There are journeys we plan, and journeys we are called into. After my wife passed nearly three years ago, I became a quiet traveler—wandering, grieving, watching life from a distance. For two years, I drifted. A gypsy in spirit. No roots, no map. Just a compass shaped like longing.
Then, by what some might call accident—or others, divine order—I ended up in Eufaula.
The lake had a calmness I hadn’t felt in years. I settled into a modest home with wide windows and waterlight, thinking it would be a pause in my wandering. But the restlessness remained. I wanted to write. I wanted to belong.
So I walked into the Eufaula Indian Journal. No appointment. No expectations. Just a heart full of hope. I offered my services as a freelance writer, expecting a polite brush-off or maybe a referral. Instead, I met Shauna Bilyeu—editor, publisher, and, as I’ve come to learn, keeper of something far greater than a newspaper.
We spoke for a half hour. I barely remember the words. But I remember the feeling. It was like sitting across from someone I had somehow always known. A quiet familiarity. Her presence radiated calm—not the kind that silences, but the kind that welcomes. I left that meeting with more than permission to write. I left with a thread of purpose.
As weeks passed and stories unfolded, I found myself returning—not just to the paper, but to conversations with Shauna. She would ask about my writing, my thoughts, my past—and somehow always listen between the lines. There was no pretense in her questions. Just genuine attention.
There’s a steady sense of rightness in her company. A peaceful tether I don’t fully understand. Sometimes I wonder if, in some mysterious symmetry of the universe, she carries a spirit familiar to mine.
I once read that Alexander Posey’s wife was named Minnie.
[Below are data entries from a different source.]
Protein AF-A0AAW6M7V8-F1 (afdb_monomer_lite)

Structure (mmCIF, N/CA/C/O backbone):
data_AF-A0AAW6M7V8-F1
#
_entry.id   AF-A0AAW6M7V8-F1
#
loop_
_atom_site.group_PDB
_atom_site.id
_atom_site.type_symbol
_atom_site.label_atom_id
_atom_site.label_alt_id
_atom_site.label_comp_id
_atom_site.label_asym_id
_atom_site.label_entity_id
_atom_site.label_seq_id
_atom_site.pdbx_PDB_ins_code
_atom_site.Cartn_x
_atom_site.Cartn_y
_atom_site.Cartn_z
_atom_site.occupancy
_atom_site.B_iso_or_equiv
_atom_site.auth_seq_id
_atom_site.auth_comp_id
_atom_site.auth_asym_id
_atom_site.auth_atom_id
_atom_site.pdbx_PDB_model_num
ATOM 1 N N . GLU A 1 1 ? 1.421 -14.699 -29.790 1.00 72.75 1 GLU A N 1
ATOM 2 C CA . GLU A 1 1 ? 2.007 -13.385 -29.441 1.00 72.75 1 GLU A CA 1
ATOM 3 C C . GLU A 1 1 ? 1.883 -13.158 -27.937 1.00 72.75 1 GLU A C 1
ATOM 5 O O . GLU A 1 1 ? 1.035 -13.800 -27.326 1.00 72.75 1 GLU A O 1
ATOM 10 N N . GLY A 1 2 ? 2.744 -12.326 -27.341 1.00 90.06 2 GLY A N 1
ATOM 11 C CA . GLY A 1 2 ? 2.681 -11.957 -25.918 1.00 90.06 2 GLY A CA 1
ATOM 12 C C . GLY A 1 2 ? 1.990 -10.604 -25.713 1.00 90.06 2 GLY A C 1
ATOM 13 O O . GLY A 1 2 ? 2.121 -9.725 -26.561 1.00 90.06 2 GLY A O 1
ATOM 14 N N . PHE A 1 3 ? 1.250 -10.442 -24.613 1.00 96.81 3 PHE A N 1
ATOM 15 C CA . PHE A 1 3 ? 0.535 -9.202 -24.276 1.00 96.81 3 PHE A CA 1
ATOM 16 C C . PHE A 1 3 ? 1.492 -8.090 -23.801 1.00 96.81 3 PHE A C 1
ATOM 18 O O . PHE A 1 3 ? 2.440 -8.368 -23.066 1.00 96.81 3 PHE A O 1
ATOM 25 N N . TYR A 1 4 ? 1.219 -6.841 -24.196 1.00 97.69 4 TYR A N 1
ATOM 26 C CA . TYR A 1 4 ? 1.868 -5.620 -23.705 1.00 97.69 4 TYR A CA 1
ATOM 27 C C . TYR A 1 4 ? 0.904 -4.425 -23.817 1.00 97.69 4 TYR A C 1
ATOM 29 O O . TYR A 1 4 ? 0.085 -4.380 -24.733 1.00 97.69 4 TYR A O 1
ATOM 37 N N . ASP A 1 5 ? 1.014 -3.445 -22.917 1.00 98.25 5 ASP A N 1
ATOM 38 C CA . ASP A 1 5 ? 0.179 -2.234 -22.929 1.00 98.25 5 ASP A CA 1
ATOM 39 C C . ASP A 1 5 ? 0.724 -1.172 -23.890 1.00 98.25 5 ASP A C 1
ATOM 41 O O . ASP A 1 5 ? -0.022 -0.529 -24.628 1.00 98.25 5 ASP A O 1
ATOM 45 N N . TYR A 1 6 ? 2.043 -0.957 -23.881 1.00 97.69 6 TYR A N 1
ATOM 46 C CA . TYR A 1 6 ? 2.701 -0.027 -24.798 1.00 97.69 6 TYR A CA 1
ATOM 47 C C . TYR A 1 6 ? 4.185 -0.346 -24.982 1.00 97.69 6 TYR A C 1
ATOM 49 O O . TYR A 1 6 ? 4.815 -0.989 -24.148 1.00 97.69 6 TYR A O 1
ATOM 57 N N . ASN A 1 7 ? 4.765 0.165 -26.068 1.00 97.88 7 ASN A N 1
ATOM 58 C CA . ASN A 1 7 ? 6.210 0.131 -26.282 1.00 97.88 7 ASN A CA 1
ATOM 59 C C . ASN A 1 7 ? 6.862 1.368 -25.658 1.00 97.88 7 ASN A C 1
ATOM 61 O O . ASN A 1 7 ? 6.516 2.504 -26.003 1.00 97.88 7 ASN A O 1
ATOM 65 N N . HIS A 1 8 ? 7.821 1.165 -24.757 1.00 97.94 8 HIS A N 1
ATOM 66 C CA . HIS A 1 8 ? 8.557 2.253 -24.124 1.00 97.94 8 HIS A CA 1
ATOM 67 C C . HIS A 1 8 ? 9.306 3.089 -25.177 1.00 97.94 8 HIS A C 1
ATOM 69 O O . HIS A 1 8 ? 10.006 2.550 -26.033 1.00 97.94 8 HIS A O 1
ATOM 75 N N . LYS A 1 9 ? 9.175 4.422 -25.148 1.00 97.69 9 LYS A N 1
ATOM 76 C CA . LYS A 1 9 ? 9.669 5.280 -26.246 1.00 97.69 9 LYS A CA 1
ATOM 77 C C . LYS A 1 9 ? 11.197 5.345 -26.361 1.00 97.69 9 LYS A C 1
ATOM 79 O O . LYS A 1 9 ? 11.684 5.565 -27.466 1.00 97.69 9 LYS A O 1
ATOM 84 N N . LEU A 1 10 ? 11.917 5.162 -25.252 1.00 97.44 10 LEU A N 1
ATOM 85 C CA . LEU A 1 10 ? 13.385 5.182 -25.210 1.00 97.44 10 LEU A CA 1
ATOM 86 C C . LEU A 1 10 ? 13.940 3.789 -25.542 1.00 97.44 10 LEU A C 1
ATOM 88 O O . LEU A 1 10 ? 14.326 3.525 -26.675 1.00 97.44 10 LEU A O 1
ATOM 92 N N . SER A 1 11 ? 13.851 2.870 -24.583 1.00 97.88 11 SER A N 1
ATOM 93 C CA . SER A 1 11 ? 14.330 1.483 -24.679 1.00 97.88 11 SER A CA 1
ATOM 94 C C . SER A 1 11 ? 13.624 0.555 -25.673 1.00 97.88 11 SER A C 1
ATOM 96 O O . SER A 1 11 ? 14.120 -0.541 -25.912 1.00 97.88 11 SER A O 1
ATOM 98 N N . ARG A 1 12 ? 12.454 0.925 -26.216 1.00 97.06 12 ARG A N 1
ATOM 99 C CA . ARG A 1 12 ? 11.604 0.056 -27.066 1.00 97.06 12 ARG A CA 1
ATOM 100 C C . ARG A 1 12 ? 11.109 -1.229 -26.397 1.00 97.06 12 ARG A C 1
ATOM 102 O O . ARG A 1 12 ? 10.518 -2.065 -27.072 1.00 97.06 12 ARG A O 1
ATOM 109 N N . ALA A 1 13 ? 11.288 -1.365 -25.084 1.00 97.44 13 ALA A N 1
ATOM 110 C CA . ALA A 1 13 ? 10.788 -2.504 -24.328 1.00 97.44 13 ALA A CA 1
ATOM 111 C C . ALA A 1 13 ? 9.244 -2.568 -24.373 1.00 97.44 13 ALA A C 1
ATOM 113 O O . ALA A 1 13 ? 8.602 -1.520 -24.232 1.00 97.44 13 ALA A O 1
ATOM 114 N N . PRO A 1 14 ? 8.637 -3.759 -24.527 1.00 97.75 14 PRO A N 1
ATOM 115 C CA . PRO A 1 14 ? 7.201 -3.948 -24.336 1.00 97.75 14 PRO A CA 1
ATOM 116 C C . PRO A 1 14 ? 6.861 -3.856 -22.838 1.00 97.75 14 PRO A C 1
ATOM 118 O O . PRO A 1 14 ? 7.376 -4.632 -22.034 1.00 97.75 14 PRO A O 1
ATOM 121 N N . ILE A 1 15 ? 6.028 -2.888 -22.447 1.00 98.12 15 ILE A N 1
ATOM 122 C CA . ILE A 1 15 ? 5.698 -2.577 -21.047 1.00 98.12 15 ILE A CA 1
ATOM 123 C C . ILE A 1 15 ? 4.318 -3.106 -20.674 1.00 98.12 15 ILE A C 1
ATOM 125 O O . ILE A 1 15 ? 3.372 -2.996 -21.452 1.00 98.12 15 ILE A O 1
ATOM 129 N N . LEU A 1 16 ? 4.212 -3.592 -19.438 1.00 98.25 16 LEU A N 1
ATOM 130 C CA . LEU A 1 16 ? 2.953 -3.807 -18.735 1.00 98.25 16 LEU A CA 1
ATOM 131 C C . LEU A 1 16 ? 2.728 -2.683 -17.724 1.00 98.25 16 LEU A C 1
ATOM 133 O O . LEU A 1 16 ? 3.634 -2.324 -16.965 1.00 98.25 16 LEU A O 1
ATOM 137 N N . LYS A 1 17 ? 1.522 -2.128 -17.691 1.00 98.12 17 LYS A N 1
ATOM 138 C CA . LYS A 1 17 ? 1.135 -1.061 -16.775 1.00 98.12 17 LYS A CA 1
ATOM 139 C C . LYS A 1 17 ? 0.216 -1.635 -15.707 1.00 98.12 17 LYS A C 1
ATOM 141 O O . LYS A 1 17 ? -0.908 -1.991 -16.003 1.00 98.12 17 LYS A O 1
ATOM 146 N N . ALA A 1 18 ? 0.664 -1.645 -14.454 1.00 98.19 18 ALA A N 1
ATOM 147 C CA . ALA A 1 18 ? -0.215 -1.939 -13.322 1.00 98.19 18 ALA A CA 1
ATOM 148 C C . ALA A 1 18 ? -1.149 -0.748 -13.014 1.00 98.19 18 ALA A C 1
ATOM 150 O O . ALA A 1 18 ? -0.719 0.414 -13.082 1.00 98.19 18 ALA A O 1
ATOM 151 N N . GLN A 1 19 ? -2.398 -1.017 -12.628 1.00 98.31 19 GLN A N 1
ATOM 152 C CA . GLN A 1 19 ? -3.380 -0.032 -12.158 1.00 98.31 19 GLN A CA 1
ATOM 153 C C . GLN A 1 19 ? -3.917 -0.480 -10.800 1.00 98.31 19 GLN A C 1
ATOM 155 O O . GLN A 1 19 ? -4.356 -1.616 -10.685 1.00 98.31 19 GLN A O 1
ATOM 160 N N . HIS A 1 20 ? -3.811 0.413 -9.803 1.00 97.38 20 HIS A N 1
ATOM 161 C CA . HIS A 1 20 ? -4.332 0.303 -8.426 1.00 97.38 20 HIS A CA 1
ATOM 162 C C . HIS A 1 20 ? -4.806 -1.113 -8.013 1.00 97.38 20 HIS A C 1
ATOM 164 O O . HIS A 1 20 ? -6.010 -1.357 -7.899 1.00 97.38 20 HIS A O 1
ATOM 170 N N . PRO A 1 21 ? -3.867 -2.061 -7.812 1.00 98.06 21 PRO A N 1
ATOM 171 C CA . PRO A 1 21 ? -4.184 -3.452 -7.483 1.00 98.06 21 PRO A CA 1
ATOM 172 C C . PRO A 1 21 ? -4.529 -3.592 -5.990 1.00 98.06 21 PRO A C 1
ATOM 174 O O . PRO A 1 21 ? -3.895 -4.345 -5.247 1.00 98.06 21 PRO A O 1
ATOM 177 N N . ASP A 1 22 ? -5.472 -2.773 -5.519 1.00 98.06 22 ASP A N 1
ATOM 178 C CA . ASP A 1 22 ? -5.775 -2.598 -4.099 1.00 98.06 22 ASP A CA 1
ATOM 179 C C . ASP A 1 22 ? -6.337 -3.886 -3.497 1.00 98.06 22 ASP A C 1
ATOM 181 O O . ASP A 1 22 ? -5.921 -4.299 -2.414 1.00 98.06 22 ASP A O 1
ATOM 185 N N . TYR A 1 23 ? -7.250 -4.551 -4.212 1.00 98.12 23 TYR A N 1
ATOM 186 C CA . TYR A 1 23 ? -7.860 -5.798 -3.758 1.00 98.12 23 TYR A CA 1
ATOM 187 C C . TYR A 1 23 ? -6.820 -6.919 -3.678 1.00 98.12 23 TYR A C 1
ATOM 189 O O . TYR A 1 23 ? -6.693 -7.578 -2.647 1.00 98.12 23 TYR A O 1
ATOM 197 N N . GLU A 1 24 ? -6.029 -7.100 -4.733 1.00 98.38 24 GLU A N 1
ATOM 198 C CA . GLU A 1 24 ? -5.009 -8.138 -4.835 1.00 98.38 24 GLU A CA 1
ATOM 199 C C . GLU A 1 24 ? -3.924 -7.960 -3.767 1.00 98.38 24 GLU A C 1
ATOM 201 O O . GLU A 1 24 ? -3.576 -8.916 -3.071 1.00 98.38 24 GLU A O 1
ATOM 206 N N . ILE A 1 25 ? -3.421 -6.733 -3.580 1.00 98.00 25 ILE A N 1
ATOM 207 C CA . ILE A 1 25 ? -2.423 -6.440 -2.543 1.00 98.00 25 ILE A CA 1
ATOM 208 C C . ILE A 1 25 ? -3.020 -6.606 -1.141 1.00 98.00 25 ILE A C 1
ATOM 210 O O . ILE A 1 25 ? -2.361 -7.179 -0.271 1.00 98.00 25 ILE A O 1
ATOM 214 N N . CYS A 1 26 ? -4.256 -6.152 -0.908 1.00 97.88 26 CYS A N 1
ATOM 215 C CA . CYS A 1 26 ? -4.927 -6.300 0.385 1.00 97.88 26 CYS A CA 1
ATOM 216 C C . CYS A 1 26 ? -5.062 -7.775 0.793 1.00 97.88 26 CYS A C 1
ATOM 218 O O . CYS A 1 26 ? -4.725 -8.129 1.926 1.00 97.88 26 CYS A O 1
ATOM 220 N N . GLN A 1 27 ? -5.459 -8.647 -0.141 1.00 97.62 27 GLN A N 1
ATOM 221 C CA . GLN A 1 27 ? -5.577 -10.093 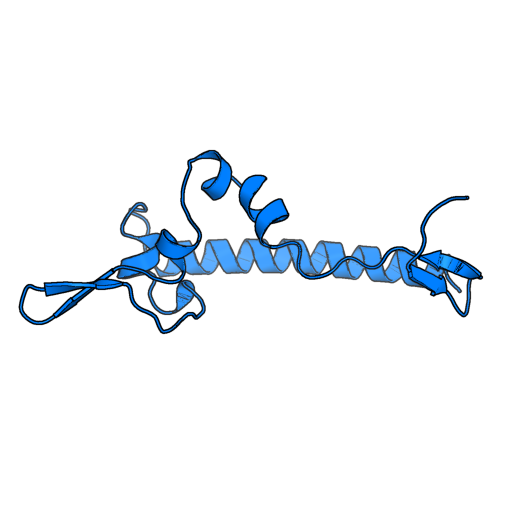0.090 1.00 97.62 27 GLN A CA 1
ATOM 222 C C . GLN A 1 27 ? -4.238 -10.751 0.459 1.00 97.62 27 GLN A C 1
ATOM 224 O O . GLN A 1 27 ? -4.206 -11.700 1.241 1.00 97.62 27 GLN A O 1
ATOM 229 N N . MET A 1 28 ? -3.118 -10.230 -0.052 1.00 97.88 28 MET A N 1
ATOM 230 C CA . MET A 1 28 ? -1.780 -10.708 0.317 1.00 97.88 28 MET A CA 1
ATOM 231 C C . MET A 1 28 ? -1.308 -10.201 1.691 1.00 97.88 28 MET A C 1
ATOM 233 O O . MET A 1 28 ? -0.380 -10.773 2.265 1.00 97.88 28 MET A O 1
ATOM 237 N N . GLY A 1 29 ? -1.920 -9.143 2.230 1.00 97.75 29 GLY A N 1
ATOM 238 C CA . GLY A 1 29 ? -1.575 -8.551 3.521 1.00 97.75 29 GLY A CA 1
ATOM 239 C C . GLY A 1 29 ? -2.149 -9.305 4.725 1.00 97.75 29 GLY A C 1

When I learned that, the name echoed like a memory I never lived. And I quietly wonder—is it possible? Could she be somehow connected, across time and spirit, to that first muse of Posey’s heart?
Posey was a Creek poet, philosopher, and founder of this very paper. He wrote with grace and wit, with humor and pain. He died far too young, swept away by the river he so often wrote of. And yet, his presence lingers—in the ink of old columns, in the bend of trees leaning over the water, in the silence that surrounds truth.
When I first read his poems, I felt something break open in me. His rhythms. His observations. His solitude. His searching. It all felt eerily familiar. I sometimes wonder if I’ve picked up the pen he left floating in the river that took him. Not as a replacement, but as a continuation. A whisper through time that says, Write. Observe. Belong.
Through Shauna, I began to meet others in Eufaula who seemed lit from the inside out.
Kim Bud Sheryl Jerry Daphanie None of them knew me before. But somehow, all of them see me now.
This town has become something more than a place. It has become a balm. I write regularly for the Journal, capturing the quiet beauty of lives well-lived, the gentle power of kindness, the unnoticed miracles of ordinary days.
I no longer chase what’s next. I write. I breathe. I listen. And in the act of listening—to people, to nature, to my own grief—I find myself returning. Not to who I was, but to who I’m becoming.
Somewhere between loss and arrival, wandering and stillness, I found my path. Or perhaps, the path found me.
I offer this not as a confession, but as a comfort. To those who have lost, to those who wander, to those who wonder if peace will ever come: it does. It may not roar. It may not announce itself. It may arrive in the form of a newspaper office, a stranger who listens, or a spirit who still writes through you.